Q: Right, but isn't this man 39 years old? What're you aiming for, two or three Kings on the All-Metamucil first team?

A: He's younger at 39 than Vlade Divac is at 35 -- but, again, we're talking about which picture you choose to see. If the idea around here is simply to get younger, by all means, let's spend more of the Maloofs' money on developing early-in-the-curve talent that could become the next wave of competitive Kingdom.

If, on the other hand, you subscribe to the window-of-opportunity theory of sports, the notion that a title is sacred and should be pursued with everything a franchise has to pursue it in the incredibly brief period of time it's available, Karl Malone makes sense. He's a future Hall of Famer with a major edge to his basketball personality, with plenty of game left. He takes virtually no guff from any corner. He is unafraid to call out anyone.
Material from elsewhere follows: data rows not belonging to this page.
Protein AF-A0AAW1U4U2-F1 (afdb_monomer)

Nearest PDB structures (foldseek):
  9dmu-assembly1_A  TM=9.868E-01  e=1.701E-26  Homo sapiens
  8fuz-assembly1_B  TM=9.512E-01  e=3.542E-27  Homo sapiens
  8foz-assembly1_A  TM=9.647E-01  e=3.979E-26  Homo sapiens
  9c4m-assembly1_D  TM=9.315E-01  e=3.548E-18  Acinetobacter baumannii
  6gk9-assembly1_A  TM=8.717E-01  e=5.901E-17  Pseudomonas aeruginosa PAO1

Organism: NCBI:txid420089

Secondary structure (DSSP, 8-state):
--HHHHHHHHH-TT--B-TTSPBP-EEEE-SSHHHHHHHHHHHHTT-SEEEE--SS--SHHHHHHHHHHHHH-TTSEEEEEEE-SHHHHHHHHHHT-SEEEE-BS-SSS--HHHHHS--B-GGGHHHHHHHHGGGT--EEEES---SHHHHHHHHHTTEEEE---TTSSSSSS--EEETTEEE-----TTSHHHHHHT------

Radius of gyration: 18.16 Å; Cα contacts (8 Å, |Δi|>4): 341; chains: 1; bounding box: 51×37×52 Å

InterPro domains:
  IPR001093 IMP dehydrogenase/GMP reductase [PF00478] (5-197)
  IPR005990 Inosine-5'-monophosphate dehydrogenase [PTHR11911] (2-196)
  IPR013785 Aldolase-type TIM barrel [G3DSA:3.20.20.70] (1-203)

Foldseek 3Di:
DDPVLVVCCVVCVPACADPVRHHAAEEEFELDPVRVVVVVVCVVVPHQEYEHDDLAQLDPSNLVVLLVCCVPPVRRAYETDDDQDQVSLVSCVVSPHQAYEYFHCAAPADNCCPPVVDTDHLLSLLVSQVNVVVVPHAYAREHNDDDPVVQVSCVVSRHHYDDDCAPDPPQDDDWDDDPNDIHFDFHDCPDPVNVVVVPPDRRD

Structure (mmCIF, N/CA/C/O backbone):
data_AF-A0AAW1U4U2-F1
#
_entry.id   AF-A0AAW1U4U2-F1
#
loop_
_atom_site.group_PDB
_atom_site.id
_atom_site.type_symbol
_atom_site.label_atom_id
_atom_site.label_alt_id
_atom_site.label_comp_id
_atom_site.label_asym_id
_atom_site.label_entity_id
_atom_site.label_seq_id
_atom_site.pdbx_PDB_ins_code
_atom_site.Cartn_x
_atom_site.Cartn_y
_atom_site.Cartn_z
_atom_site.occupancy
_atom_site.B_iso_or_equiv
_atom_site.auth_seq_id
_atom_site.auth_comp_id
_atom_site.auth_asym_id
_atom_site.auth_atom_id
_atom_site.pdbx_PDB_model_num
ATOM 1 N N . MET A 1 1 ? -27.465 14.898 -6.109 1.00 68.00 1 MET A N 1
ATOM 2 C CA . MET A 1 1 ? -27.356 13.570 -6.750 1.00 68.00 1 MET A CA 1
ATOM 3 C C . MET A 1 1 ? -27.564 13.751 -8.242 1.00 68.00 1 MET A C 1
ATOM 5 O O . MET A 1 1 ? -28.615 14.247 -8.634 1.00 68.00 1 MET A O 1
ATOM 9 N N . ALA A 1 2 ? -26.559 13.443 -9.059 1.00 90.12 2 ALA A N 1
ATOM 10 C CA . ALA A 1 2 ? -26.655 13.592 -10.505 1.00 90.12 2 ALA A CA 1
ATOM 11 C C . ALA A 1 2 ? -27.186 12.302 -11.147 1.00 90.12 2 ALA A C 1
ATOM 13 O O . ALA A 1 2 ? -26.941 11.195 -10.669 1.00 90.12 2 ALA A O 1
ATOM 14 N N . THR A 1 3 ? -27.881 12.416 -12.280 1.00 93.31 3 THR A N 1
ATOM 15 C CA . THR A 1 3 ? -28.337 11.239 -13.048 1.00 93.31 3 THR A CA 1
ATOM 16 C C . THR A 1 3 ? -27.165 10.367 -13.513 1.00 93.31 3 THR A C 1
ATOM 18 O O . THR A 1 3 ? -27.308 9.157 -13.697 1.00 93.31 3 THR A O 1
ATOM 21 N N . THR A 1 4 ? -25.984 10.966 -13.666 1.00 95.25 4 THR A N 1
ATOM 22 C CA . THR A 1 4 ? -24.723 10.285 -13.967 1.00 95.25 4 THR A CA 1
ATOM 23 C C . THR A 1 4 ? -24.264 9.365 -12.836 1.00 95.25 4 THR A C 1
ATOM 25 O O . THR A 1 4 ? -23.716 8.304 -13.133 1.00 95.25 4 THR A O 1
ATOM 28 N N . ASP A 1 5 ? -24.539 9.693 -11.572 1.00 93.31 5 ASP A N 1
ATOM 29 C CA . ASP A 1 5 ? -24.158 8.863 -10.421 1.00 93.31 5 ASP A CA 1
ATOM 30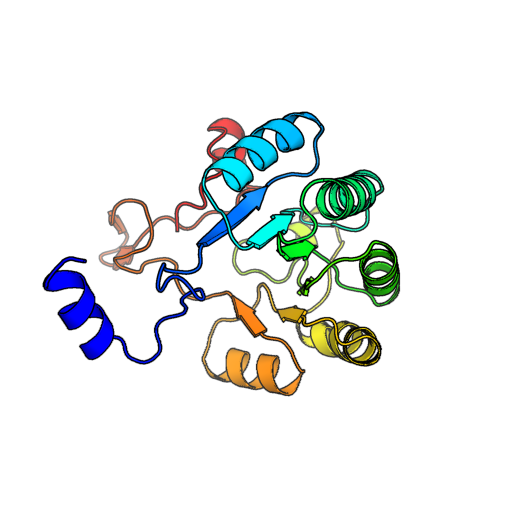 C C . ASP A 1 5 ? -24.936 7.543 -10.409 1.00 93.31 5 ASP A C 1
ATOM 32 O O . ASP A 1 5 ? -24.352 6.473 -10.231 1.00 93.31 5 ASP A O 1
ATOM 36 N N . LEU A 1 6 ? -26.239 7.596 -10.706 1.00 93.06 6 LEU A N 1
ATOM 37 C CA . LEU A 1 6 ? -27.092 6.408 -10.836 1.00 93.06 6 LEU A CA 1
ATOM 38 C C . LEU A 1 6 ? -26.649 5.524 -12.009 1.00 93.06 6 LEU A C 1
ATOM 40 O O . LEU A 1 6 ? -26.563 4.301 -11.878 1.00 93.06 6 LEU A O 1
ATOM 44 N N . LYS A 1 7 ? -26.303 6.139 -13.149 1.00 96.19 7 LYS A N 1
ATOM 45 C CA . LYS A 1 7 ? -25.751 5.416 -14.307 1.00 96.19 7 LYS A CA 1
ATOM 46 C C . LYS A 1 7 ? -24.427 4.732 -13.959 1.00 96.19 7 LYS A C 1
ATOM 48 O O . LYS A 1 7 ? -24.242 3.572 -14.320 1.00 96.19 7 LYS A O 1
ATOM 53 N N . LYS A 1 8 ? -23.529 5.412 -13.234 1.00 95.56 8 LYS A N 1
ATOM 54 C CA . LYS A 1 8 ? -22.265 4.831 -12.755 1.00 95.56 8 LYS A CA 1
ATOM 55 C C . LYS A 1 8 ? -22.508 3.691 -11.770 1.00 95.56 8 LYS A C 1
ATOM 57 O O . LYS A 1 8 ? -21.884 2.651 -11.917 1.00 95.56 8 LYS A O 1
ATOM 62 N N . ALA A 1 9 ? -23.432 3.837 -10.821 1.00 93.81 9 ALA A N 1
ATOM 63 C CA . ALA A 1 9 ? -23.770 2.773 -9.876 1.00 93.81 9 ALA A CA 1
ATOM 64 C C . ALA A 1 9 ? -24.312 1.518 -10.580 1.00 93.81 9 ALA A C 1
ATOM 66 O O . ALA A 1 9 ? -23.912 0.409 -10.244 1.00 93.81 9 ALA A O 1
ATOM 67 N N . LYS A 1 10 ? -25.153 1.689 -11.609 1.00 95.12 10 LYS A N 1
ATOM 68 C CA . LYS A 1 10 ? -25.638 0.569 -12.429 1.00 95.12 10 LYS A CA 1
ATOM 69 C C . LYS A 1 10 ? -24.526 -0.068 -13.268 1.00 95.12 10 LYS A C 1
ATOM 71 O O . LYS A 1 10 ? -24.509 -1.282 -13.433 1.00 95.12 10 LYS A O 1
ATOM 76 N N . ARG A 1 11 ? -23.618 0.744 -13.822 1.00 97.12 11 ARG A N 1
ATOM 77 C CA . ARG A 1 11 ? -22.514 0.273 -14.676 1.00 97.12 11 ARG A CA 1
ATOM 78 C C . ARG A 1 11 ? -21.402 -0.419 -13.883 1.00 97.12 11 ARG A C 1
ATOM 80 O O . ARG A 1 11 ? -20.792 -1.344 -14.405 1.00 97.12 11 ARG A O 1
ATOM 87 N N . TYR A 1 12 ? -21.153 0.018 -12.651 1.00 96.50 12 TYR A N 1
ATOM 88 C CA . TYR A 1 12 ? -20.084 -0.473 -11.780 1.00 96.50 12 TYR A CA 1
ATOM 89 C C . TYR A 1 12 ? -20.669 -0.972 -10.447 1.00 96.50 12 TYR A C 1
ATOM 91 O O . TYR A 1 12 ? -20.555 -0.283 -9.429 1.00 96.50 12 TYR A O 1
ATOM 99 N N . PRO A 1 13 ? -21.317 -2.153 -10.438 1.00 95.38 13 PRO A N 1
ATOM 100 C CA . PRO A 1 13 ? -22.024 -2.662 -9.259 1.00 95.38 13 PRO A CA 1
ATOM 101 C C . PRO A 1 13 ? -21.088 -3.063 -8.110 1.00 95.38 13 PRO A C 1
ATOM 103 O O . PRO A 1 13 ? -21.494 -3.021 -6.956 1.00 95.38 13 PRO A O 1
ATOM 106 N N . ILE A 1 14 ? -19.836 -3.412 -8.420 1.00 95.56 14 ILE A N 1
ATOM 107 C CA . ILE A 1 14 ? -18.798 -3.807 -7.454 1.00 95.56 14 ILE A CA 1
ATOM 108 C C . ILE A 1 14 ? -17.798 -2.673 -7.165 1.00 95.56 14 ILE A C 1
ATOM 110 O O . ILE A 1 14 ? -16.651 -2.927 -6.813 1.00 95.56 14 ILE A O 1
ATOM 114 N N . ALA A 1 15 ? -18.196 -1.414 -7.376 1.00 96.31 15 ALA A N 1
ATOM 115 C CA . ALA A 1 15 ? -17.334 -0.270 -7.092 1.00 96.31 15 ALA A CA 1
ATOM 116 C C . ALA A 1 15 ? -17.085 -0.127 -5.582 1.00 96.31 15 ALA A C 1
ATOM 118 O O . ALA A 1 15 ? -18.041 -0.027 -4.812 1.00 96.31 15 ALA A O 1
ATOM 119 N N . SER A 1 16 ? -15.814 -0.042 -5.187 1.00 96.38 16 SER A N 1
ATOM 120 C CA . SER A 1 16 ? -15.401 0.248 -3.812 1.00 96.38 16 SER A CA 1
ATOM 121 C C . SER A 1 16 ? -15.836 1.656 -3.418 1.00 96.38 16 SER A C 1
ATOM 123 O O . SER A 1 16 ? -15.321 2.647 -3.944 1.00 96.38 16 SER A O 1
ATOM 125 N N . LYS A 1 17 ? -16.822 1.736 -2.527 1.00 95.38 17 LYS A N 1
ATOM 126 C CA . LYS A 1 17 ? -17.423 2.985 -2.071 1.00 95.38 17 LYS A CA 1
ATOM 127 C C . LYS A 1 17 ? -17.602 2.981 -0.564 1.00 95.38 17 LYS A C 1
ATOM 129 O O . LYS A 1 17 ? -17.837 1.920 0.010 1.00 95.38 17 LYS A O 1
ATOM 134 N N . ASP A 1 18 ? -17.541 4.163 0.025 1.00 93.81 18 ASP A N 1
ATOM 135 C CA . ASP A 1 18 ? -17.889 4.380 1.423 1.00 93.81 18 ASP A CA 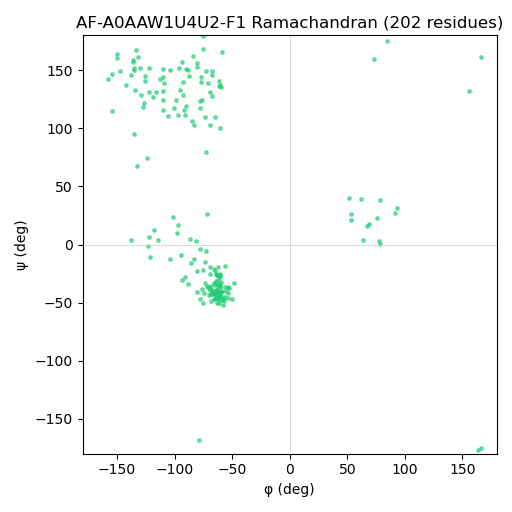1
ATOM 136 C C . ASP A 1 18 ? -19.419 4.363 1.636 1.00 93.81 18 ASP A C 1
ATOM 138 O O . ASP A 1 18 ? -20.226 4.216 0.700 1.00 93.81 18 ASP A O 1
ATOM 142 N N . ASP A 1 19 ? -19.835 4.548 2.887 1.00 92.00 19 ASP A N 1
ATOM 143 C CA . ASP A 1 19 ? -21.250 4.598 3.261 1.00 92.00 19 ASP A CA 1
ATOM 144 C C . ASP A 1 19 ? -21.994 5.780 2.611 1.00 92.00 19 ASP A C 1
ATOM 146 O O . ASP A 1 19 ? -23.187 5.668 2.303 1.00 92.00 19 ASP A O 1
ATOM 150 N N . ASN A 1 20 ? -21.280 6.863 2.279 1.00 91.88 20 ASN A N 1
ATOM 151 C CA . ASN A 1 20 ? -21.802 8.035 1.572 1.00 91.88 20 ASN A CA 1
ATOM 152 C C . ASN A 1 20 ? -21.879 7.849 0.045 1.00 91.88 20 ASN A C 1
ATOM 154 O O . ASN A 1 20 ? -22.285 8.766 -0.675 1.00 91.88 20 ASN A O 1
ATOM 158 N N . LYS A 1 21 ? -21.539 6.659 -0.468 1.00 93.00 21 LYS A N 1
ATOM 159 C CA . LYS A 1 21 ? -21.491 6.312 -1.902 1.00 93.00 21 LYS A CA 1
ATOM 160 C C . LYS A 1 21 ? -20.402 7.047 -2.691 1.00 93.00 21 LYS A C 1
ATOM 162 O O . LYS A 1 21 ? -20.449 7.032 -3.929 1.00 93.00 21 LYS A O 1
ATOM 167 N N . GLN A 1 22 ? -19.427 7.637 -2.010 1.00 94.56 22 GLN A N 1
ATOM 168 C CA . GLN A 1 22 ? -18.210 8.192 -2.590 1.00 94.56 22 GLN A CA 1
ATOM 169 C C . GLN A 1 22 ? -17.206 7.067 -2.850 1.00 94.56 22 GLN A C 1
ATOM 171 O O . GLN A 1 22 ? -17.273 6.011 -2.232 1.00 94.56 22 GLN A O 1
ATOM 176 N N . LEU A 1 23 ? -16.323 7.244 -3.835 1.00 96.69 23 LEU A N 1
ATOM 177 C CA . LEU A 1 23 ? -15.272 6.259 -4.106 1.00 96.69 23 LEU A CA 1
ATOM 178 C C . LEU A 1 23 ? -14.233 6.306 -2.988 1.00 96.69 23 LEU A C 1
ATOM 180 O O . LEU A 1 23 ? -13.851 7.399 -2.587 1.00 96.69 23 LEU A O 1
ATOM 184 N N . ILE A 1 24 ? -13.759 5.135 -2.562 1.00 97.06 24 ILE A N 1
ATOM 185 C CA . ILE A 1 24 ? -12.678 5.032 -1.575 1.00 97.06 24 ILE A CA 1
ATOM 186 C C . ILE A 1 24 ? -11.370 5.514 -2.210 1.00 97.06 24 ILE A C 1
ATOM 188 O O . ILE A 1 24 ? -11.008 5.066 -3.304 1.00 97.06 24 ILE A O 1
ATOM 192 N N . VAL A 1 25 ? -10.651 6.396 -1.518 1.00 96.75 25 VAL A N 1
ATOM 193 C CA . VAL A 1 25 ? -9.379 6.973 -1.962 1.00 96.75 25 VAL A CA 1
ATOM 194 C C . VAL A 1 25 ? -8.279 6.691 -0.945 1.00 96.75 25 VAL A C 1
ATOM 196 O O . VAL A 1 25 ? -8.419 6.938 0.252 1.00 96.75 25 VAL A O 1
ATOM 199 N N . GLY A 1 26 ? -7.147 6.203 -1.455 1.00 96.44 26 GLY A N 1
ATOM 200 C CA . GLY A 1 26 ? -5.914 6.040 -0.695 1.00 96.44 26 GLY A CA 1
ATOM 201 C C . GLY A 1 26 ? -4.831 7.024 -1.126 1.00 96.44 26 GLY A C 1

Q: He's a geezer with a crummy temper who yells too much and whines too often, and he's so far past his prime, he needs a telescope to rear-view it.

A: Put it this way: The Kings didn't exactly hurt themselves this season by signing a 32-year-old journeyman named Jim Jackson, and I've seen Jackson say things to his teammates -- these teammates here in Sacramento -- that'd peel paint.

Q: Keon Clark. Scot Pollard. Hedo Turkoglu. There aren't enough front-court minutes to pass out as it is.

A: Clark could solve that problem by opting out of the last year of his contract in the next six weeks or so. Turkoglu lost his reserve role to Jim Jackson at the swing position, which is another place Malone could play if needed. And either Turkoglu or Pollard could find himself packaged in a deal if the Maloofs decide they can't add salary to an already cash-heavy roster.

Q: If Clark stays, the Maloofs are going to have to bleed green again to add Malone.

A: Thank goodness it's not our money. Look, the Maloofs will do what they must to stay at championship trim. It's their way.

Q: Malone won't come to Sacramento.

A: In fact, he has told friends, associates, coaches and at least two reporters that Sacramento is one of his top choices if he doesn't re-sign with Utah.

Q: He won't come off the bench.

A: He says he will.

Q: He won't play behind Webber and Divac and those guys.

A: He says he will.

Q: But there's no way he can get to the all-time scoring record from there. Karl needs to average something like 20 points per game over 100 more games or so to become the leader. He's not going to average 20 for the Kings in this or any lifetime.

A: You know what? Malone would rather score fewer points and play for a winner than set that scoring record in Ringless Land. He has said so several times already. I'm becoming inclined to believe him.

Q: Heck, it's a moot point. He'll stay with the Jazz in the end.

A: In which case, problem solved. Or at least artfully averted. Until then, ask yourself which team you'd rather see Malone playing for next year, the one in Dallas, the one in L.A. or this one here.

Q: I hate it when you make sense.

A: Fear not. It has virtually no chance of lasting.


----------



## Brady00 (May 16, 2003)

There is still a legitimate chance at Karl Malone staying right where he is. He can top Abdul-Jabbar and stay with the Jazz for his career. I think he'll end up putting the scoring title above a championship.


----------